The Agony Column for May 21, 2002
Commentary (a day late and a dollar short) by Rick Kleffel
For 85 years The Turk, a clockwork wooden chess
player, toured Europe playing chess -- and winning. Pure
technology -- or magic?
It's been almost a year since I worked for the company that had, at one time, used Clarke's famous quote in their advertising copy. I worked there for ten years, so I have a pretty strong claim for being familiar with the process of putting magic in a box. It's not easy. It takes authentic genius somewhere back at the beginning. After that add a mountain of good engineering. And you've still just got a box. Until you show it off.
Only the user can put the magic in a box.

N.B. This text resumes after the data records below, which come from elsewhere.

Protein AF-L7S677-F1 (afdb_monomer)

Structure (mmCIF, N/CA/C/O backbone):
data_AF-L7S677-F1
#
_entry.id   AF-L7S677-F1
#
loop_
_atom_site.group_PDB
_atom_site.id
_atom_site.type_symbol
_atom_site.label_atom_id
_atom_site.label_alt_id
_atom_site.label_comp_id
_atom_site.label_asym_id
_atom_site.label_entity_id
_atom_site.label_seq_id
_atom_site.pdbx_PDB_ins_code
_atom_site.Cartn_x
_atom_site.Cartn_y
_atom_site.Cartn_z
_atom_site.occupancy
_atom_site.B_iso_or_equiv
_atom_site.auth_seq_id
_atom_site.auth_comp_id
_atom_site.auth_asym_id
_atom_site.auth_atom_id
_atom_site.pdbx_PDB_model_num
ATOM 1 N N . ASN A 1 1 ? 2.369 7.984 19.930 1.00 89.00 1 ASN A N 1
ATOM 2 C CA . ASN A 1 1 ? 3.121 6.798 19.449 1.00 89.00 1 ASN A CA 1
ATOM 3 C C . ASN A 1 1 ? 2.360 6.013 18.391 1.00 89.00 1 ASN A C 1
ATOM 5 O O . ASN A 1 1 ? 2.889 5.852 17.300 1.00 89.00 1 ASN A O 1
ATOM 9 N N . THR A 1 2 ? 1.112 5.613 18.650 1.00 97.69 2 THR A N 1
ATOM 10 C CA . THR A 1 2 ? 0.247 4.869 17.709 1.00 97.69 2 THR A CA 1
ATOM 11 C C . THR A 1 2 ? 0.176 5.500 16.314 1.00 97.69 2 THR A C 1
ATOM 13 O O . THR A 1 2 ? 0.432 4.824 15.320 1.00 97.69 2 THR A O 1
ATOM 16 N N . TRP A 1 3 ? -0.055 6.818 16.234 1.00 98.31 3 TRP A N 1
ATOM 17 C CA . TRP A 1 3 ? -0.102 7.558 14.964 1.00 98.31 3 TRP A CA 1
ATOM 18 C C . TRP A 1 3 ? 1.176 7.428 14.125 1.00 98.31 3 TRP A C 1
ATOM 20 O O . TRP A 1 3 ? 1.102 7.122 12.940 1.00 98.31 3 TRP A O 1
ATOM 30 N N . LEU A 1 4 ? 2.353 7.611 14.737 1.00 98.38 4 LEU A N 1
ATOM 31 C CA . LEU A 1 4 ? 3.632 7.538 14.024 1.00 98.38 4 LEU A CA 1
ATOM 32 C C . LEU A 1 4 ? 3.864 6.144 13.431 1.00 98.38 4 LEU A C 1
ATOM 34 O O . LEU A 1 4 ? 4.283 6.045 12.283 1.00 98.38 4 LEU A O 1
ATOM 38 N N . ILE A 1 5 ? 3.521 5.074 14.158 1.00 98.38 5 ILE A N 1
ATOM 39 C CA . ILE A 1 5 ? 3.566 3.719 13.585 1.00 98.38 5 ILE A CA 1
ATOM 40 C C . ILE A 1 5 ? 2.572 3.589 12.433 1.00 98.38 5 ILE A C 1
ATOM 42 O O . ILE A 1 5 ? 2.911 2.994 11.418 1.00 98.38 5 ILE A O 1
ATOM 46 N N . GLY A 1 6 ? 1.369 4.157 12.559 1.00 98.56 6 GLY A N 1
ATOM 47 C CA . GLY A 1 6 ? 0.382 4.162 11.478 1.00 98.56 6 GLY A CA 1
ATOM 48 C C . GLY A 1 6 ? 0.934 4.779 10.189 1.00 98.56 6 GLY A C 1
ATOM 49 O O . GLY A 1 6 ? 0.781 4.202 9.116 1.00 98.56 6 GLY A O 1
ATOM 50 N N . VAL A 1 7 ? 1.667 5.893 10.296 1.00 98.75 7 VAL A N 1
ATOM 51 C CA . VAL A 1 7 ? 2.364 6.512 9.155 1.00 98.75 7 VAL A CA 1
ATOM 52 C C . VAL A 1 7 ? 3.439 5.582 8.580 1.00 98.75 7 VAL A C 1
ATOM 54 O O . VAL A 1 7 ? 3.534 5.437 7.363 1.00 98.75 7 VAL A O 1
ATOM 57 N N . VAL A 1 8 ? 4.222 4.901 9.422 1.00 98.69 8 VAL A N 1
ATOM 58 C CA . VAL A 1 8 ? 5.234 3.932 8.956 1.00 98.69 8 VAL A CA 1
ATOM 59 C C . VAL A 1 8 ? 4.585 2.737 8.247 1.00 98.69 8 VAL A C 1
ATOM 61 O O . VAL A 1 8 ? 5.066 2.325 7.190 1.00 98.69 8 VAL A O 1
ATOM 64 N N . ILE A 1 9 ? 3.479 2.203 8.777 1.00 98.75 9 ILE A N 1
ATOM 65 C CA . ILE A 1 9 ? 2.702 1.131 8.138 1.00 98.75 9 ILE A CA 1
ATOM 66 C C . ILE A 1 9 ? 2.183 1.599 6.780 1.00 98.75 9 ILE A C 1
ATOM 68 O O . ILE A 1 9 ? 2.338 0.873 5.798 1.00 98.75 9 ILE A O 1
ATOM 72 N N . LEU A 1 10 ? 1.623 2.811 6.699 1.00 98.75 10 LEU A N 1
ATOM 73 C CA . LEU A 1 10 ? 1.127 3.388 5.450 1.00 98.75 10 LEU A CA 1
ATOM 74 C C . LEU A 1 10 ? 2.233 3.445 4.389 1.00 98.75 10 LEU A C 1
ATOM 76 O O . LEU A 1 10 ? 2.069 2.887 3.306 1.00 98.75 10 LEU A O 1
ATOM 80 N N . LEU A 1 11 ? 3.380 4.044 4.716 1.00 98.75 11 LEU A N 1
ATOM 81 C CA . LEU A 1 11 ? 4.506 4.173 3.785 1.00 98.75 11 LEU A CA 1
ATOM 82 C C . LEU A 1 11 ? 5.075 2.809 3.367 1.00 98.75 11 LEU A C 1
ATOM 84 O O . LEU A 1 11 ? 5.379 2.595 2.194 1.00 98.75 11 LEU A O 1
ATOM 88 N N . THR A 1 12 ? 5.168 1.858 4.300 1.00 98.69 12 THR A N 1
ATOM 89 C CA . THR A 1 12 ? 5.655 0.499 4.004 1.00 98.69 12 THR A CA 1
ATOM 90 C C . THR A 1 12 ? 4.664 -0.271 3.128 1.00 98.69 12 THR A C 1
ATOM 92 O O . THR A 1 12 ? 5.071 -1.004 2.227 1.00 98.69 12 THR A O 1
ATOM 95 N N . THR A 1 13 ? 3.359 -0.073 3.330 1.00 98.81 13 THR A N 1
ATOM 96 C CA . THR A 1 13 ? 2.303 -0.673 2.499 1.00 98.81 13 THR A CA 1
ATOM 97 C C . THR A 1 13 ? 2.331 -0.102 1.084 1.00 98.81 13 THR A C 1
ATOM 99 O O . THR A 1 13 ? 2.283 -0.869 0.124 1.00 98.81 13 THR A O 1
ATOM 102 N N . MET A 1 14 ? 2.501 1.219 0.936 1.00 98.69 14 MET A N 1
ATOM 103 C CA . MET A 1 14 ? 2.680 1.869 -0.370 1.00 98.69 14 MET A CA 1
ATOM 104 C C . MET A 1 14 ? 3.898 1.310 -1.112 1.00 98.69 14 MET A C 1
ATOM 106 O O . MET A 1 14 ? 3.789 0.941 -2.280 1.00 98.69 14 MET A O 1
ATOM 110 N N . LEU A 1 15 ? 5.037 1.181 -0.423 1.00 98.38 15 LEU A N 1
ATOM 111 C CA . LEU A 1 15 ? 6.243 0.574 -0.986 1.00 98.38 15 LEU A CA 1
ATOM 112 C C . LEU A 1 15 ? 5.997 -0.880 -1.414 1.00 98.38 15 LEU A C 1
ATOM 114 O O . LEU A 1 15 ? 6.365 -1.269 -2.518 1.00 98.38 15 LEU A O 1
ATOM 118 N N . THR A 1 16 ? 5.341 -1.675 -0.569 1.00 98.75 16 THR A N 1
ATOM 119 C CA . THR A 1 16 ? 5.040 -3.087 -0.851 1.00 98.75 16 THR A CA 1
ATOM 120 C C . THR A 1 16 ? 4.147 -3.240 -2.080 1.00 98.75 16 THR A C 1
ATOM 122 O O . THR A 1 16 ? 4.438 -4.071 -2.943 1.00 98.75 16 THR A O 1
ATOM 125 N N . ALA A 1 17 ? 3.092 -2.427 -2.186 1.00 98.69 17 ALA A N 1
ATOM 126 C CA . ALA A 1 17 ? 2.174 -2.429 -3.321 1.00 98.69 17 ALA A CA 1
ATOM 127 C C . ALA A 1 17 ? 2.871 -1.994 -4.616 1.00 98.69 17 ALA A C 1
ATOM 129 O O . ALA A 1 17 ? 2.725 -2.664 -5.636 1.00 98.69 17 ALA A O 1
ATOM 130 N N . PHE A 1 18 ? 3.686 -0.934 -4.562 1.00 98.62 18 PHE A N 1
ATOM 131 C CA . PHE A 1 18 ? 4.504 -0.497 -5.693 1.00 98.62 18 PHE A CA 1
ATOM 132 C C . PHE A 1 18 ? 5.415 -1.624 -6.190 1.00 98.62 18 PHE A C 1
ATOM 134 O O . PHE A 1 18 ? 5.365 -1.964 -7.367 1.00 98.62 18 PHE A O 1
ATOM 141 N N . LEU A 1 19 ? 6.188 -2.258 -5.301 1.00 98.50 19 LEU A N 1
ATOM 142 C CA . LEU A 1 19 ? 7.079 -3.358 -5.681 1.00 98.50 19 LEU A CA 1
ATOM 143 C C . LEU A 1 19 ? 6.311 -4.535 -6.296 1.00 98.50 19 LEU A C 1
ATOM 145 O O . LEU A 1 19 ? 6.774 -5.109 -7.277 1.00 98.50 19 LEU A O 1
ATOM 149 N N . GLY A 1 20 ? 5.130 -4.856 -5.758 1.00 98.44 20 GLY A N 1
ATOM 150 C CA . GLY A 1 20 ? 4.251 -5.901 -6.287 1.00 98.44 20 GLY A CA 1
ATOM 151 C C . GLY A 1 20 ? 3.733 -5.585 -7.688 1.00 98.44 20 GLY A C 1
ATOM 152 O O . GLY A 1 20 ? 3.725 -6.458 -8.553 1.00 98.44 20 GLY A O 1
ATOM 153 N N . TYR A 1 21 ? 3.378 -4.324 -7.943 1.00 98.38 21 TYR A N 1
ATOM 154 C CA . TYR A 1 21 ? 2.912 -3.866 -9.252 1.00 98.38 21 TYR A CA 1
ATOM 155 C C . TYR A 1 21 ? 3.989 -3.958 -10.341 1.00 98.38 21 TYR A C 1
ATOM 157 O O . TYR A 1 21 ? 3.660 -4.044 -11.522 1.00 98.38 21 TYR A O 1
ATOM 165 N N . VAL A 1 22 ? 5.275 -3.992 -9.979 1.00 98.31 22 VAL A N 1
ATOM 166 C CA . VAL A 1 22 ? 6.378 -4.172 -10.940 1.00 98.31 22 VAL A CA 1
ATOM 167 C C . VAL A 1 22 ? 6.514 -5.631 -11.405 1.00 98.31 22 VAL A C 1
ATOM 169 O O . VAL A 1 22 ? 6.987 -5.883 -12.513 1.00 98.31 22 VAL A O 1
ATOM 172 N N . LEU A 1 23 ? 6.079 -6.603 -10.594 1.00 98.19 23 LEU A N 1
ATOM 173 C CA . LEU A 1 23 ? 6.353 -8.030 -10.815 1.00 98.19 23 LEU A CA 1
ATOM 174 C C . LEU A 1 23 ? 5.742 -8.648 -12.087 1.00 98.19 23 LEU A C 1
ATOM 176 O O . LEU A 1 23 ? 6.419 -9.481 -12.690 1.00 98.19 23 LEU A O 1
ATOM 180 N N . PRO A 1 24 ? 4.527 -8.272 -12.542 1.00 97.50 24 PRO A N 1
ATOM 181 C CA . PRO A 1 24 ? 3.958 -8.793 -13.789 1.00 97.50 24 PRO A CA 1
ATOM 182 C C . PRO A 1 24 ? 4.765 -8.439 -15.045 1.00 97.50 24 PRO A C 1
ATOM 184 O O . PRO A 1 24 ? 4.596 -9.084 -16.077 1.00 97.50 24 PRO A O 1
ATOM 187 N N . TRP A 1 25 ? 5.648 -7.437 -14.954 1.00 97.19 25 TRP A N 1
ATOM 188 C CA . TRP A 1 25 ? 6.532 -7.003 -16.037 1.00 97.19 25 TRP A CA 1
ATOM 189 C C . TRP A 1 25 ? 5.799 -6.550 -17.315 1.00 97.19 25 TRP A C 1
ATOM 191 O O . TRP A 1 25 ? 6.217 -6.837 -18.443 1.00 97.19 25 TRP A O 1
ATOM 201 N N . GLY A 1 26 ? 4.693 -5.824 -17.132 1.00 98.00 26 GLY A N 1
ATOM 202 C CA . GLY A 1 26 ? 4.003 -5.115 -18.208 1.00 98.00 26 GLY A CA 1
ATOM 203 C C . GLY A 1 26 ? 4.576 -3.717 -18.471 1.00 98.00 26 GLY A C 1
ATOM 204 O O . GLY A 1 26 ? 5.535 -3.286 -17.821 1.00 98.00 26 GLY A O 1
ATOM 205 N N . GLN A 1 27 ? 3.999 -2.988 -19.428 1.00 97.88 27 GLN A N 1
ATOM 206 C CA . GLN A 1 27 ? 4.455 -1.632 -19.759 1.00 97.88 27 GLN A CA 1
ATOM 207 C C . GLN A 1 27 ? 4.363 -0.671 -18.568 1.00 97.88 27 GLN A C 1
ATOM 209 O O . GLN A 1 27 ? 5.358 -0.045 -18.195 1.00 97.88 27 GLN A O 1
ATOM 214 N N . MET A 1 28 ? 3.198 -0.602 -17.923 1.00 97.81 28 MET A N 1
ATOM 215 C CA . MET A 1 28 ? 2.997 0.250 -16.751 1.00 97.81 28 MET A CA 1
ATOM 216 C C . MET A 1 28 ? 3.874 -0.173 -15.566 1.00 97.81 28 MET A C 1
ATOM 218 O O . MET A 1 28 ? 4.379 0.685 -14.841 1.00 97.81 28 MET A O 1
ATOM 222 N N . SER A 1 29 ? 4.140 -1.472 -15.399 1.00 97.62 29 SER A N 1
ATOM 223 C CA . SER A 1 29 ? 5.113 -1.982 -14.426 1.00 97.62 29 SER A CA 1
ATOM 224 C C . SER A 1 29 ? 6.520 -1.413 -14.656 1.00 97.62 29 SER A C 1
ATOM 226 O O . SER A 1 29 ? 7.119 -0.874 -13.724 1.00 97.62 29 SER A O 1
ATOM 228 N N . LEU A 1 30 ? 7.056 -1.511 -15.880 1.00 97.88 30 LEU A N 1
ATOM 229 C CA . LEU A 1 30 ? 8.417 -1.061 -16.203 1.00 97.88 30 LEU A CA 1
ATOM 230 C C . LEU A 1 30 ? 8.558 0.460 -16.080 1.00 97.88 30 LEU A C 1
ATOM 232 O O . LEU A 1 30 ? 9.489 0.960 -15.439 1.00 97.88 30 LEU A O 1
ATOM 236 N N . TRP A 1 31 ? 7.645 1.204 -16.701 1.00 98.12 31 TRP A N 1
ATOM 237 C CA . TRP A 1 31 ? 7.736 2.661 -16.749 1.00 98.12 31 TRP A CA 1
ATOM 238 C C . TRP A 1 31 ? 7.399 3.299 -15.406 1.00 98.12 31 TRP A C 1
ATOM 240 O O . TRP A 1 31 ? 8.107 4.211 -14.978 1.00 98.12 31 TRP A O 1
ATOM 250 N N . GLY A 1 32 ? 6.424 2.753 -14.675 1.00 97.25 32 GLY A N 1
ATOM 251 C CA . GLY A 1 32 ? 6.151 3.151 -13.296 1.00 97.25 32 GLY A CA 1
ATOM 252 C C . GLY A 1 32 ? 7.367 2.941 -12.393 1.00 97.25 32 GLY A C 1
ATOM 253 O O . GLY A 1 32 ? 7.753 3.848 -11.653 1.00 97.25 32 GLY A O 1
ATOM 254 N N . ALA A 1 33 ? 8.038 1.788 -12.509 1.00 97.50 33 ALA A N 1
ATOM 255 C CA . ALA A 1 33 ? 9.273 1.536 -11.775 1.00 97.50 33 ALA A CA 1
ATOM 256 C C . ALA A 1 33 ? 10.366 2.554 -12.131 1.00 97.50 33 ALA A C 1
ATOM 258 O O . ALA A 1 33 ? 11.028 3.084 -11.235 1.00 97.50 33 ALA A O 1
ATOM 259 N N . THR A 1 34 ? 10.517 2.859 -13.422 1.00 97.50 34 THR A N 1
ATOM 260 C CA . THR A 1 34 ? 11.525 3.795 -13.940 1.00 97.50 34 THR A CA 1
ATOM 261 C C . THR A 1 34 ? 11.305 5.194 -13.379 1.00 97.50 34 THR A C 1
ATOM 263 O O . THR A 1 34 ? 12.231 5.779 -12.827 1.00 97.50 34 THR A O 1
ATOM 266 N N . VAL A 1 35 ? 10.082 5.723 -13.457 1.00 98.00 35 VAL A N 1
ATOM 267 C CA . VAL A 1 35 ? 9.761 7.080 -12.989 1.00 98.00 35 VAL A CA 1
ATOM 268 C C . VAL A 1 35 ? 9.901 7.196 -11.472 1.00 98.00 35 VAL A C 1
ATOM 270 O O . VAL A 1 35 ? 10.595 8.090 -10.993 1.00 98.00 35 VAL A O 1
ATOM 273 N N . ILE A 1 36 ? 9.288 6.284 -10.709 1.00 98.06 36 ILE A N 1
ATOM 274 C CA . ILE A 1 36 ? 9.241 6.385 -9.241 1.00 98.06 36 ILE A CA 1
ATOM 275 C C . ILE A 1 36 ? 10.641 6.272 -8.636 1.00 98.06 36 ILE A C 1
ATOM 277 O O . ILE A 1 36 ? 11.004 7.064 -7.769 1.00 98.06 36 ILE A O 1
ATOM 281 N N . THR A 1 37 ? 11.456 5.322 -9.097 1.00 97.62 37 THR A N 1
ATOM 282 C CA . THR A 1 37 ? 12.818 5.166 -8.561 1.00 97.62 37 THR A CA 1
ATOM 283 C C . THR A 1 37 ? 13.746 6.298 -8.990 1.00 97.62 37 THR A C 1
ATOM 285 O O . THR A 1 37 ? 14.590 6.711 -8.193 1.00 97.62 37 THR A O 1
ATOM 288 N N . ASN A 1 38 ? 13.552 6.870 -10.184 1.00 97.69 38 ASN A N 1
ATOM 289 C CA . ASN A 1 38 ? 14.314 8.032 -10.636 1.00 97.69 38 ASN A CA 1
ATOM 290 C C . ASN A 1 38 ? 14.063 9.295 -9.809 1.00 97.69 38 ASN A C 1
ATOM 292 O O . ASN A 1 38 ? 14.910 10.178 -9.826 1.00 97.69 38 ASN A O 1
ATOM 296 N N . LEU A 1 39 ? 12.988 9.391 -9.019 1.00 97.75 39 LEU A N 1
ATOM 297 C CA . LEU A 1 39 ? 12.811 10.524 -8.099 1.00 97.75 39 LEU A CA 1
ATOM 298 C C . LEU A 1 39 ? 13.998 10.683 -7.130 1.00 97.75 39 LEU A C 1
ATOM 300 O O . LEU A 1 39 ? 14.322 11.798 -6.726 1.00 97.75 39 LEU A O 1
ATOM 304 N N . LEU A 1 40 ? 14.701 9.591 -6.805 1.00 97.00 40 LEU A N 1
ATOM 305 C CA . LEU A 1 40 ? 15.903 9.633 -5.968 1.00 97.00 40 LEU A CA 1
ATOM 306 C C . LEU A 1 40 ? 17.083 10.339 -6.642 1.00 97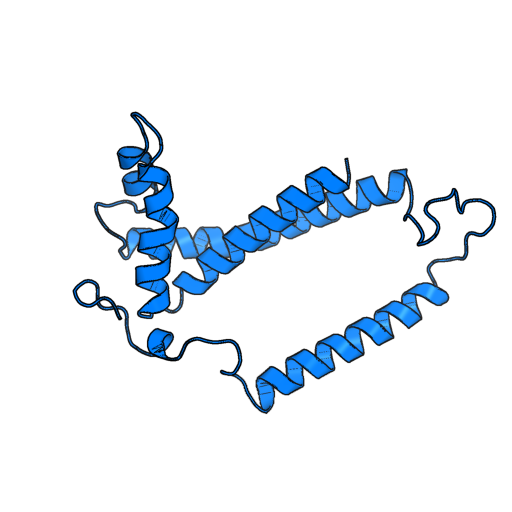.00 40 LEU A C 1
ATOM 308 O O . LEU A 1 40 ? 17.960 10.838 -5.938 1.00 97.00 40 LEU A O 1
ATOM 312 N N . SER A 1 41 ? 17.103 10.447 -7.976 1.00 97.62 41 SER A N 1
ATOM 313 C CA . SER A 1 41 ? 18.159 11.172 -8.688 1.00 97.62 41 SER A CA 1
ATOM 314 C C . SER A 1 41 ? 18.168 12.665 -8.360 1.00 97.62 41 SER A C 1
ATOM 316 O O . SER A 1 41 ? 19.183 13.320 -8.577 1.00 97.62 41 SER A O 1
ATOM 318 N N . ALA A 1 42 ? 17.063 13.199 -7.827 1.00 98.00 42 ALA A N 1
ATOM 319 C CA . ALA A 1 42 ? 16.955 14.590 -7.400 1.00 98.00 42 ALA A CA 1
ATOM 320 C C . ALA A 1 42 ? 17.726 14.893 -6.101 1.00 98.00 42 ALA A C 1
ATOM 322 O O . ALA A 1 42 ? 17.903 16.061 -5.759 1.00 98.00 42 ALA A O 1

Only the viewer, the one with the eyes, the one who does not know the limitations of the box can turn a bit of genius, engineering and showmanship into an open-ended solution to vaguely stated problems. If I just had that box, the user tells themselves (or anyone who will listen), I would hold magic. I could create something from nothing.
Boxes have concealed magic since Pandora opened hers back in the mists of time. I'll admit I've lusted after my share of techno-fix magic boxes. In my case they were electronic musical instruments that would create the music I could almost hear in my mind. Alas, as I no longer work for the magic box makers, I have to contain my desire, rope it in and work with what I've got.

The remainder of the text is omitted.